Published: March 09, 2010
Bruker and Agilent Technologies Announce Agreement for Bruker to Acquire Certain Varian Inc. Product Lines
BILLERICA, Mass. & SANTA CLARA, Calif. - (BUSINESS WIRE) - Bruker Corporation (NASDAQ: BRKR) and Agilent Technologies, Inc.
(NYSE:A) announced today that Bruker and Agilent have entered into a
definitive asset purchase agreement. Pursuant to this agreement, Bruker
will acquire certain product lines of Varian Inc., which Agilent has
committed to divest in connection with obtaining regulatory approval for
Agilent's previously announced acquisition of Varian.
The product lines to be acquired by Bruker include:
-
Varian's global inductively coupled plasma mass spectrometry (ICP-MS)

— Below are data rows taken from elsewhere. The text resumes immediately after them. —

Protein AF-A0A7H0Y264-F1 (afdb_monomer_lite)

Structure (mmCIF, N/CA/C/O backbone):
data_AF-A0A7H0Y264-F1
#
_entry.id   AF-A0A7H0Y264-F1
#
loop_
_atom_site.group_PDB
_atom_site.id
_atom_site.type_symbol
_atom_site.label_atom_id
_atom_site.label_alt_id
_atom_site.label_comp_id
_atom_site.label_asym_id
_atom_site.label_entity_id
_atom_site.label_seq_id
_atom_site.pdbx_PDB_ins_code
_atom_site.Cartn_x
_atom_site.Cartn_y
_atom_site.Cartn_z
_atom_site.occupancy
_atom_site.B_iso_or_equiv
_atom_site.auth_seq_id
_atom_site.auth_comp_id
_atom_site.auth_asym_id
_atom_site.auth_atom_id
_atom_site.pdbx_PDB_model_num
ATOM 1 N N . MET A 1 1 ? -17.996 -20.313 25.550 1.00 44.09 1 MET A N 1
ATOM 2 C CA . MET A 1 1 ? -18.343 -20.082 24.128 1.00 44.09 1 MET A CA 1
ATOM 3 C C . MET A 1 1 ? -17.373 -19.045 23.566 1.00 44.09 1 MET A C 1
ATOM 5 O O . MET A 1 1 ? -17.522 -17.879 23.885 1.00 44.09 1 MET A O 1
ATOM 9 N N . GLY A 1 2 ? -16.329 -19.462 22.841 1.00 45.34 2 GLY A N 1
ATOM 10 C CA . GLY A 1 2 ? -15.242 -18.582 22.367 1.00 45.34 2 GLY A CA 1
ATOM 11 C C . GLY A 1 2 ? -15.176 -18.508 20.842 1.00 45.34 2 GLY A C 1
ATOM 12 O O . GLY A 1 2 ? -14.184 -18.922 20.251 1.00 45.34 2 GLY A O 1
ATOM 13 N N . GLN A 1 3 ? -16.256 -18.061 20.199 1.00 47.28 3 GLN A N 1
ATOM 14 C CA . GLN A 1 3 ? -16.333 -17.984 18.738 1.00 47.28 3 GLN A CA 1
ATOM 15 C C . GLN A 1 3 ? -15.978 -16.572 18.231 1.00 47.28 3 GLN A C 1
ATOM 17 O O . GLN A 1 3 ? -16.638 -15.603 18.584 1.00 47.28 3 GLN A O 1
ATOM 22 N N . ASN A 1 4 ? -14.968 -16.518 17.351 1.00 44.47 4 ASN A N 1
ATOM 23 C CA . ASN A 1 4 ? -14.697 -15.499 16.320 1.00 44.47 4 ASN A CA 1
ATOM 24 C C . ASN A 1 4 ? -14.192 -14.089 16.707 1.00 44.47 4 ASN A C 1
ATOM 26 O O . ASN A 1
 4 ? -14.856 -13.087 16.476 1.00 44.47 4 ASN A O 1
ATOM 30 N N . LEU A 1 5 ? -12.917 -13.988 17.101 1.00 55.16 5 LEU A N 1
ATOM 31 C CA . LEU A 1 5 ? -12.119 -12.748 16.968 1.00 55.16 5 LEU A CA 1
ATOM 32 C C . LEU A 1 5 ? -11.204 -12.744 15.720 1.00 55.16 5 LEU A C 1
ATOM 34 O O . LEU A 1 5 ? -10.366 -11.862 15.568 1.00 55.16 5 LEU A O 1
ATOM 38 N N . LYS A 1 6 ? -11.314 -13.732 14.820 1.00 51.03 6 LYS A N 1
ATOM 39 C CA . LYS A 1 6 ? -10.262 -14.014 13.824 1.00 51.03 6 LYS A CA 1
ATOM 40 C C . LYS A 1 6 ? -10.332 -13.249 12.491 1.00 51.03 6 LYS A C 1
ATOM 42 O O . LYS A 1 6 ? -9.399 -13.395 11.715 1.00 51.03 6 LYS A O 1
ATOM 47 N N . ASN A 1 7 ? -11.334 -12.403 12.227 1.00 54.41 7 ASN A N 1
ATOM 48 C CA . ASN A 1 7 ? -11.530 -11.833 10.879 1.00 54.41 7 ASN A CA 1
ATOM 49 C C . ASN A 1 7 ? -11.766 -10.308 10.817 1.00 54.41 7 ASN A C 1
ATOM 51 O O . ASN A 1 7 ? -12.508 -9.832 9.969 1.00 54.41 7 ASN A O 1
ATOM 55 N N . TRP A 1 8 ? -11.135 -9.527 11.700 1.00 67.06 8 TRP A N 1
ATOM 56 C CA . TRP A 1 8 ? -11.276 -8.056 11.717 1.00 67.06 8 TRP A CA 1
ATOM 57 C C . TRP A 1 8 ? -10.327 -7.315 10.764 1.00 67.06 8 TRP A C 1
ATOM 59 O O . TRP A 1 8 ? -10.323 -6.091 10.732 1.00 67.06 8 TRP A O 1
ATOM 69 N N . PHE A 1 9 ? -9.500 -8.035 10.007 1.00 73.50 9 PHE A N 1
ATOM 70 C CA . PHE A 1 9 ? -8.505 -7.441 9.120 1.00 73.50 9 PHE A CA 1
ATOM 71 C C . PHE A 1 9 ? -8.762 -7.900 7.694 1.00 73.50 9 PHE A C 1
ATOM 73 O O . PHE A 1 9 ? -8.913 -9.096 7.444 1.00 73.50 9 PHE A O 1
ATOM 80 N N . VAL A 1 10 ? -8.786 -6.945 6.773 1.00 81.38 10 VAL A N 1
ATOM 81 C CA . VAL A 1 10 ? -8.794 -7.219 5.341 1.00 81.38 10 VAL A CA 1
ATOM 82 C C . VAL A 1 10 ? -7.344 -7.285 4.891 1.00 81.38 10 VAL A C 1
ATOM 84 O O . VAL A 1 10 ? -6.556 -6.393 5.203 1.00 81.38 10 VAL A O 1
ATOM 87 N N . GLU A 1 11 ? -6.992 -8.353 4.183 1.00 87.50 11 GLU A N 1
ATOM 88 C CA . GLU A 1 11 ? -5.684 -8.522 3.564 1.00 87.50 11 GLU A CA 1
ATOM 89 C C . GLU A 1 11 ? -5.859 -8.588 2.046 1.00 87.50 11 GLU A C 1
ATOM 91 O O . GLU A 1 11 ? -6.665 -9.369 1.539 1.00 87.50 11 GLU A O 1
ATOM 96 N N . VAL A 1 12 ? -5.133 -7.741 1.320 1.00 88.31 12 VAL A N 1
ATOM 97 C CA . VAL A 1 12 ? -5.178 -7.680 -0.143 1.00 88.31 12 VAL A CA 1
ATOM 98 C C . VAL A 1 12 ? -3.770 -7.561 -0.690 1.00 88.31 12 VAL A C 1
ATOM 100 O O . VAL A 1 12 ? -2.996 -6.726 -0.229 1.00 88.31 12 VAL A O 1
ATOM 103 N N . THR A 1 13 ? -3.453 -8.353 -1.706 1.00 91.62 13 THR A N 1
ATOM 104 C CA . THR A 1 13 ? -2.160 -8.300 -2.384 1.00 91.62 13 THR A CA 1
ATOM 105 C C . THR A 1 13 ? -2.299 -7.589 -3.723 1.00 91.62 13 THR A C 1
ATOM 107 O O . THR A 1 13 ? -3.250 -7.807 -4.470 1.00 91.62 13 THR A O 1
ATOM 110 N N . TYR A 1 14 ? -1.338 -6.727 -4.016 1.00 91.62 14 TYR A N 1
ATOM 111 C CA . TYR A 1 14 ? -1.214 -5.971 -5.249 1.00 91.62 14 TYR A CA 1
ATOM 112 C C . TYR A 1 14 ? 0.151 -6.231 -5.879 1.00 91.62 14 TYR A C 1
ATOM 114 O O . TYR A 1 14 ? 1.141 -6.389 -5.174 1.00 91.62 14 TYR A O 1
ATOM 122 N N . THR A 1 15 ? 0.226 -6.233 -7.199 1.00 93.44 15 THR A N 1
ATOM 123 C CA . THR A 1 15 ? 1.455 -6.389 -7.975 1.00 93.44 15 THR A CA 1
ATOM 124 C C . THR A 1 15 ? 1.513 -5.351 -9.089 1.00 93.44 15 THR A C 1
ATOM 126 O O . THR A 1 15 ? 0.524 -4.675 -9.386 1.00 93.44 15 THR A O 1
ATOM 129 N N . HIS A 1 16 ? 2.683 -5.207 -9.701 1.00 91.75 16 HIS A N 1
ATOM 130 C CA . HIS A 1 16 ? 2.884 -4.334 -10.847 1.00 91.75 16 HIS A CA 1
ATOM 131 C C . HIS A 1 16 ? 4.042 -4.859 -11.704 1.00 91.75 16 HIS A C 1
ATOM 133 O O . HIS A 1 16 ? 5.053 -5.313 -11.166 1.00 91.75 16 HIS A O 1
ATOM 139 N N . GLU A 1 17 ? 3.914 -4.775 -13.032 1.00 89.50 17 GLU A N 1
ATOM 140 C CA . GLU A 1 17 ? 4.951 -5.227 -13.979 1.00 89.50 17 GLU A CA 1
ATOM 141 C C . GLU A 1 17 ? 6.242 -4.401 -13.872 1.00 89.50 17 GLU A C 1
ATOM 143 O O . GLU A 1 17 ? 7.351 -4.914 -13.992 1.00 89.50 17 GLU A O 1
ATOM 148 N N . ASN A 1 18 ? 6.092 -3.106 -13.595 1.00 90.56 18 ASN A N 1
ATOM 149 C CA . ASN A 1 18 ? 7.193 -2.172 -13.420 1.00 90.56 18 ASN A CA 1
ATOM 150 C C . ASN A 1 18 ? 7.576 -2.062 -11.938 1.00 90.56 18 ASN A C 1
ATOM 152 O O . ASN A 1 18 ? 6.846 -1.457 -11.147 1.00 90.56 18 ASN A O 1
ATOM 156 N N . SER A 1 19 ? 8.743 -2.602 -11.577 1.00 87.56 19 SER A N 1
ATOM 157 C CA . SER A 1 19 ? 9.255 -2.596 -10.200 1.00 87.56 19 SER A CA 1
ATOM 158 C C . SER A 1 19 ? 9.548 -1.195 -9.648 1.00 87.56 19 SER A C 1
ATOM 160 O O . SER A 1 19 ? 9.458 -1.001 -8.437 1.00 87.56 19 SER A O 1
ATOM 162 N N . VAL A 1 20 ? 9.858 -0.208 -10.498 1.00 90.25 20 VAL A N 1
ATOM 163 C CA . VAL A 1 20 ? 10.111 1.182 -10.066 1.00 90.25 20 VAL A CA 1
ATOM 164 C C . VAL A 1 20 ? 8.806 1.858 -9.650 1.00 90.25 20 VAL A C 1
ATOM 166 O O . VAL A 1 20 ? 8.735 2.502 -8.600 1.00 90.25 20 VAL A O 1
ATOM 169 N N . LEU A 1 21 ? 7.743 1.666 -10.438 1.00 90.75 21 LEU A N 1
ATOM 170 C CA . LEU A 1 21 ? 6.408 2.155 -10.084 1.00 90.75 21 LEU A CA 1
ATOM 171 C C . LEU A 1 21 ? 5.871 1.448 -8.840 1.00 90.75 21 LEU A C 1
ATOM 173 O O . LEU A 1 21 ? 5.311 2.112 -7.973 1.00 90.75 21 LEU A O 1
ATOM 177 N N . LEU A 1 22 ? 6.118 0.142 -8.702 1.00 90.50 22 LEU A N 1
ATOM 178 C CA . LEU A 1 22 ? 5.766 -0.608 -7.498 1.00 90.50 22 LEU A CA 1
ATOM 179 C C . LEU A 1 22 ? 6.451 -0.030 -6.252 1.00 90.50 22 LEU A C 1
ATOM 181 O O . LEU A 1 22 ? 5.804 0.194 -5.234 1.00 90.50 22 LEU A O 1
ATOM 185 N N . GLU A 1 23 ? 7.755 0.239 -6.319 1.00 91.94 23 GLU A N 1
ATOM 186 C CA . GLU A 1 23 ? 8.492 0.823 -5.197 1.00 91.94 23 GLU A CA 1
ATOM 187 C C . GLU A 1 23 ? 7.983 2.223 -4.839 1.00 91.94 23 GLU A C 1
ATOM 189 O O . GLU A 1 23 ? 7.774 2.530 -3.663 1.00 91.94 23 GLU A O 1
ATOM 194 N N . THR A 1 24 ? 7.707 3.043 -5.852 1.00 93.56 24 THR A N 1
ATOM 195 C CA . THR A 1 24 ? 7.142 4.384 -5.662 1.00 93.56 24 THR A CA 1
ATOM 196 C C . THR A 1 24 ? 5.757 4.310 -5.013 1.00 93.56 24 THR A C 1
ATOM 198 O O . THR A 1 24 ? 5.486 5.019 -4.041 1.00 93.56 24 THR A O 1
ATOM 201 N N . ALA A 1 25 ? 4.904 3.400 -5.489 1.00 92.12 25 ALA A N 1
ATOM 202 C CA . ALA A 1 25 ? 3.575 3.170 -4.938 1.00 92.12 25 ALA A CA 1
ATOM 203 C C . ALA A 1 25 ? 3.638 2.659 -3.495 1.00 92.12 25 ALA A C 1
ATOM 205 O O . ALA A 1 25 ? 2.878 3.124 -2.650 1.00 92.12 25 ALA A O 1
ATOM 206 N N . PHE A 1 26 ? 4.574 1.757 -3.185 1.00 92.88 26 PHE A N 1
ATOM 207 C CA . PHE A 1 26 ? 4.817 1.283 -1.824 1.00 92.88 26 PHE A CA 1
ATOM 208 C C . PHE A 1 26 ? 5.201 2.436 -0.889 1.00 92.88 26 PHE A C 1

instruments business located in Melbourne, Australia;
-
Varian's global laboratory gas chromatography (Lab GC) instruments
business located in Middelburg, the Netherlands; and
-
Varian's global gas chromatography triple-quadrupole mass spectrometry
(GC-QQQ) instruments business located in Walnut Creek, California.
The transaction is subject to customary closing conditions and
regulatory approvals, and is expected to close shortly after Agilent
completes its acquisition of Varian (which Agilent anticipates to occur
by April 30, 2010, following the completion of regulatory reviews and
clearances). There is no financing condition to closing the transaction.

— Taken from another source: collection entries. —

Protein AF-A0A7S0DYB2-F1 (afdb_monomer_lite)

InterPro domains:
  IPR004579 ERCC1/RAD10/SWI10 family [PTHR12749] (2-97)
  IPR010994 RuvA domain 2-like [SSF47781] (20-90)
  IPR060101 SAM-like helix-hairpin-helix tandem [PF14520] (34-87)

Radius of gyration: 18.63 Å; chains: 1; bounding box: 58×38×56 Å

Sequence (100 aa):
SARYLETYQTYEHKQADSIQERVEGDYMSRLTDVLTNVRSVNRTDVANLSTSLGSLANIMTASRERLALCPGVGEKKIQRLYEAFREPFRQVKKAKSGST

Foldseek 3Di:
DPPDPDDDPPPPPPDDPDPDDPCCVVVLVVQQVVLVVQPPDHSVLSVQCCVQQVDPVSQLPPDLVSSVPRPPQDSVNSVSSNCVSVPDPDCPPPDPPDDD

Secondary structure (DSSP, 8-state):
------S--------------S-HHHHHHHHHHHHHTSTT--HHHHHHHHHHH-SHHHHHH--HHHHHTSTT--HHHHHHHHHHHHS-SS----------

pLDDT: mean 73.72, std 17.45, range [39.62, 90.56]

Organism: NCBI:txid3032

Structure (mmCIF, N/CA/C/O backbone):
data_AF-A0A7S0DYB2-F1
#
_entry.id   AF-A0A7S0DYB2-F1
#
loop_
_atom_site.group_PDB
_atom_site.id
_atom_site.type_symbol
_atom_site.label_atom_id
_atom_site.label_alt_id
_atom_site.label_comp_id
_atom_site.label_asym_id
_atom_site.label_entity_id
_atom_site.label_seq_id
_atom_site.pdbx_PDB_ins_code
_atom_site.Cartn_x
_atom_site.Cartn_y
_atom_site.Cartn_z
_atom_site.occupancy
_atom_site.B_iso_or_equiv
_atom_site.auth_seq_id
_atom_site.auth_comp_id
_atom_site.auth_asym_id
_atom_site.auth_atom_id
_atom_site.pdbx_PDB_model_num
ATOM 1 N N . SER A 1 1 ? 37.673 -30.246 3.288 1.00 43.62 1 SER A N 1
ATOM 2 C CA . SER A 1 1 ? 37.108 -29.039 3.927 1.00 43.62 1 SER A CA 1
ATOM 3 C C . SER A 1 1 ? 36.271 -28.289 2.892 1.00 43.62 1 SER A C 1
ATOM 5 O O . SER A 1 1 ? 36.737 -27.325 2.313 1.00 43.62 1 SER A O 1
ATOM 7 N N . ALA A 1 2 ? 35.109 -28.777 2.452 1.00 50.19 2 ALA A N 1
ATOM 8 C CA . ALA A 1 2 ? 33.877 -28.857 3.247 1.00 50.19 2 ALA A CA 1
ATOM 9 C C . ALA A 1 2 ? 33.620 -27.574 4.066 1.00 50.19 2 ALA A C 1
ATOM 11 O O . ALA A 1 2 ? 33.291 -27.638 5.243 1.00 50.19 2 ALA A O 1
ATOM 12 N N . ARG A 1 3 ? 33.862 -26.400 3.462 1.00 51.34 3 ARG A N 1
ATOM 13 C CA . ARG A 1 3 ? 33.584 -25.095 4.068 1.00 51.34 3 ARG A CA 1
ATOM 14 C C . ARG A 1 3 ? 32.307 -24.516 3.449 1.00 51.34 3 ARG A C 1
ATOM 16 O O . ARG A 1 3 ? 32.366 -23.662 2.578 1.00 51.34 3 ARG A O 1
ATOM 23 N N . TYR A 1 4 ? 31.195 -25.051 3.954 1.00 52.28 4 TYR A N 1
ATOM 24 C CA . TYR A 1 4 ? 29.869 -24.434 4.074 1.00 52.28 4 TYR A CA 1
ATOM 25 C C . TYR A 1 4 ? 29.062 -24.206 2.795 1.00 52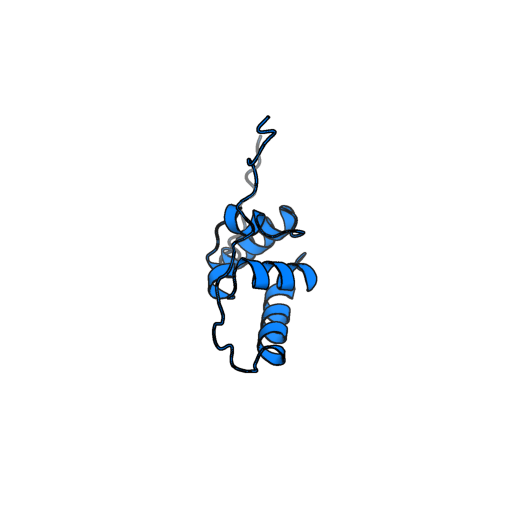.28 4 TYR A C 1
ATOM 27 O O . TYR A 1 4 ? 28.949 -23.113 2.253 1.00 52.28 4 TYR A O 1
ATOM 35 N N . LEU A 1 5 ? 28.415 -25.301 2.408 1.00 51.91 5 LEU A N 1
ATOM 36 C CA . LEU A 1 5 ? 27.295 -25.422 1.485 1.00 51.91 5 LEU A CA 1
ATOM 37 C C . LEU A 1 5 ? 25.962 -25.145 2.219 1.00 51.91 5 LEU A C 1
ATOM 39 O O . LEU A 1 5 ? 25.006 -25.895 2.077 1.00 51.91 5 LEU A O 1
ATOM 43 N N . GLU A 1 6 ? 25.900 -24.110 3.062 1.00 56.25 6 GLU A N 1
ATOM 44 C CA . GLU A 1 6 ? 24.746 -23.865 3.937 1.00 56.25 6 GLU A CA 1
ATOM 45 C C . GLU A 1 6 ? 24.521 -22.365 4.123 1.00 56.25 6 GLU A C 1
ATOM 47 O O . GLU A 1 6 ? 25.098 -21.746 5.012 1.00 56.25 6 GLU A O 1
ATOM 52 N N . THR A 1 7 ? 23.712 -21.758 3.252 1.00 53.84 7 THR A N 1
ATOM 53 C CA . THR A 1 7 ? 22.468 -21.044 3.615 1.00 53.84 7 THR A CA 1
ATOM 54 C C . THR A 1 7 ? 21.980 -20.165 2.453 1.00 53.84 7 THR A C 1
ATOM 56 O O . THR A 1 7 ? 22.721 -19.337 1.935 1.00 53.84 7 THR A O 1
ATOM 59 N N . TYR A 1 8 ? 20.694 -20.342 2.110 1.00 46.06 8 TYR A N 1
ATOM 60 C CA . TYR A 1 8 ? 19.844 -19.569 1.185 1.00 46.06 8 TYR A CA 1
ATOM 61 C C . TYR A 1 8 ? 19.966 -19.922 -0.312 1.00 46.06 8 TYR A C 1
ATOM 63 O O . TYR A 1 8 ? 20.594 -19.200 -1.069 1.00 46.06 8 TYR A O 1
ATOM 71 N N . GLN A 1 9 ? 19.357 -20.956 -0.905 1.00 53.00 9 GLN A N 1
ATOM 72 C CA . GLN A 1 9 ? 18.163 -21.765 -0.611 1.00 53.00 9 GLN A CA 1
ATOM 73 C C . GLN A 1 9 ? 16.908 -21.026 -0.119 1.00 53.00 9 GLN A C 1
ATOM 75 O O . GLN A 1 9 ? 16.165 -21.581 0.679 1.00 53.00 9 GLN A O 1
ATOM 80 N N . THR A 1 10 ? 16.624 -19.793 -0.568 1.00 46.38 10 THR A N 1
ATOM 81 C CA . THR A 1 10 ? 15.233 -19.264 -0.491 1.00 46.38 10 THR A CA 1
ATOM 82 C C . THR A 1 10 ? 14.893 -18.118 -1.458 1.00 46.38 10 THR A C 1
ATOM 84 O O . THR A 1 10 ? 13.991 -17.336 -1.185 1.00 46.38 10 THR A O 1
ATOM 87 N N . TYR A 1 11 ? 15.553 -18.011 -2.613 1.00 46.47 11 TYR A N 1
ATOM 88 C CA . TYR A 1 11 ? 15.017 -17.191 -3.718 1.00 46.47 11 TYR A CA 1
ATOM 89 C C . TYR A 1 11 ? 14.544 -18.046 -4.902 1.00 46.47 11 TYR A C 1
ATOM 91 O O . TYR A 1 11 ? 14.339 -17.544 -6.001 1.00 46.47 11 TYR A O 1
ATOM 99 N N . GLU A 1 12 ? 14.257 -19.329 -4.649 1.00 45.97 12 GLU A N 1
ATOM 100 C CA . GLU A 1 12 ? 13.302 -20.110 -5.443 1.00 45.97 12 GLU A CA 1
ATOM 101 C C . GLU A 1 12 ? 11.857 -19.686 -5.122 1.00 45.97 12 GLU A C 1
ATOM 103 O O . GLU A 1 12 ? 11.039 -20.480 -4.673 1.00 45.97 12 GLU A O 1
ATOM 108 N N . HIS A 1 13 ? 11.509 -18.424 -5.373 1.00 50.62 13 HIS A N 1
ATOM 109 C CA . HIS A 1 13 ? 10.109 -18.068 -5.616 1.00 50.62 13 HIS A CA 1
ATOM 110 C C . HIS A 1 13 ? 9.895 -17.944 -7.125 1.00 50.62 13 HIS A C 1
ATOM 112 O O . HIS A 1 13 ? 9.562 -16.892 -7.661 1.00 50.62 13 HIS A O 1
ATOM 118 N N . LYS A 1 14 ? 10.084 -19.068 -7.824 1.00 60.19 14 LYS A N 1
ATOM 119 C CA . LYS A 1 14 ? 9.332 -19.337 -9.049 1.00 60.19 14 LYS A CA 1
ATOM 120 C C . LYS A 1 14 ? 7.894 -19.619 -8.637 1.00 60.19 14 LYS A C 1
ATOM 122 O O . LYS A 1 14 ? 7.659 -20.734 -8.201 1.00 60.19 14 LYS A O 1
ATOM 127 N N . GLN A 1 15 ? 6.976 -18.670 -8.799 1.00 42.88 15 GLN A N 1
ATOM 128 C CA . GLN A 1 15 ? 5.560 -18.879 -9.161 1.00 42.88 15 GLN A CA 1
ATOM 129 C C . GLN A 1 15 ? 5.050 -17.517 -9.667 1.00 42.88 15 GLN A C 1
ATOM 131 O O . GLN A 1 15 ? 5.132 -16.542 -8.937 1.00 42.88 15 GLN A O 1
ATOM 136 N N . ALA A 1 16 ? 4.555 -17.327 -10.881 1.00 39.62 16 ALA A N 1
ATOM 137 C CA . ALA A 1 16 ? 4.244 -18.253 -11.949 1.00 39.62 16 ALA A CA 1
ATOM 138 C C . ALA A 1 16 ? 4.228 -17.456 -13.262 1.00 39.62 16 ALA A C 1
ATOM 140 O O . ALA A 1 16 ? 3.818 -16.297 -13.277 1.00 39.62 16 ALA A O 1
ATOM 141 N N . ASP A 1 17 ? 4.604 -18.103 -14.364 1.00 52.75 17 ASP A N 1
ATOM 142 C CA . ASP A 1 17 ? 4.037 -17.806 -15.678 1.00 52.75 17 ASP A CA 1
ATOM 143 C C . ASP A 1 17 ? 2.513 -17.997 -15.584 1.00 52.75 17 ASP A C 1
ATOM 145 O O . ASP A 1 17 ? 1.969 -19.056 -15.892 1.00 52.75 17 ASP A O 1
ATOM 149 N N . SER A 1 18 ? 1.804 -16.998 -15.069 1.00 45.66 18 SER A N 1
ATOM 150 C CA . SER A 1 18 ? 0.358 -16.907 -15.192 1.00 45.66 18 SER A CA 1
ATOM 151 C C . SER A 1 18 ? 0.081 -15.834 -16.217 1.00 45.66 18 SER A C 1
ATOM 153 O O . SER A 1 18 ? 0.367 -14.666 -15.982 1.00 45.66 18 SER A O 1
ATOM 155 N N . ILE A 1 19 ? -0.439 -16.290 -17.350 1.00 50.59 19 ILE A N 1
ATOM 156 C CA . ILE A 1 19 ? -1.026 -15.569 -18.475 1.00 50.59 19 ILE A CA 1
ATOM 157 C C . ILE A 1 19 ? -1.826 -14.358 -17.957 1.00 50.59 19 ILE A C 1
ATOM 159 O O . ILE A 1 19 ? -3.036 -14.434 -17.758 1.00 50.59 19 ILE A O 1
ATOM 163 N N . GLN A 1 20 ? -1.152 -13.243 -17.678 1.00 48.97 20 GLN A N 1
ATOM 164 C CA . GLN A 1 20 ? -1.806 -11.985 -17.372 1.00 48.97 20 GLN A CA 1
ATOM 165 C C . GLN A 1 20 ? -2.065 -11.340 -18.720 1.00 48.97 20 GLN A C 1
ATOM 167 O O . GLN A 1 20 ? -1.165 -10.850 -19.402 1.00 48.97 20 GLN A O 1
ATOM 172 N N . GLU A 1 21 ? -3.325 -11.452 -19.135 1.00 48.31 21 GLU A N 1
ATOM 173 C CA . GLU A 1 21 ? -3.968 -10.584 -20.110 1.00 48.31 21 GLU A CA 1
ATOM 174 C C . GLU A 1 21 ? -3.304 -9.201 -20.076 1.00 48.31 21 GLU A C 1
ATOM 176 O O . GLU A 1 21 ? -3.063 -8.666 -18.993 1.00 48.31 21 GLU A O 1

Transaction pricing was not disclosed; the transaction is not material
to Agilent.
In connection with the transaction, Agilent and Bruker also intend to
enter into a transitional services agreement and a supply agreement to
facilitate the uninterrupted delivery of high-quality products and
services to new and existing customers of these three businesses. After
the closing of the acquisition, Bruker intends to continue to operate
these businesses from facilities located in Victoria, Australia, in The
Netherlands and in Northern California, and to retain key management,
research and development, operations, sales and marketing, as well as
applications and service personnel in each of the businesses. The
acquired product lines are expected to benefit from integration with
Bruker's existing country sales offices, applications laboratories and
service centers worldwide.
Bill Sullivan, Agilent President and CEO, stated: "The agreement to sell
these businesses to Bruker is an important milestone toward completing
our acquisition of Varian. While we would have liked to have been able
to keep all of these businesses, we are pleased that they will be
operated under the strength of Bruker's leadership."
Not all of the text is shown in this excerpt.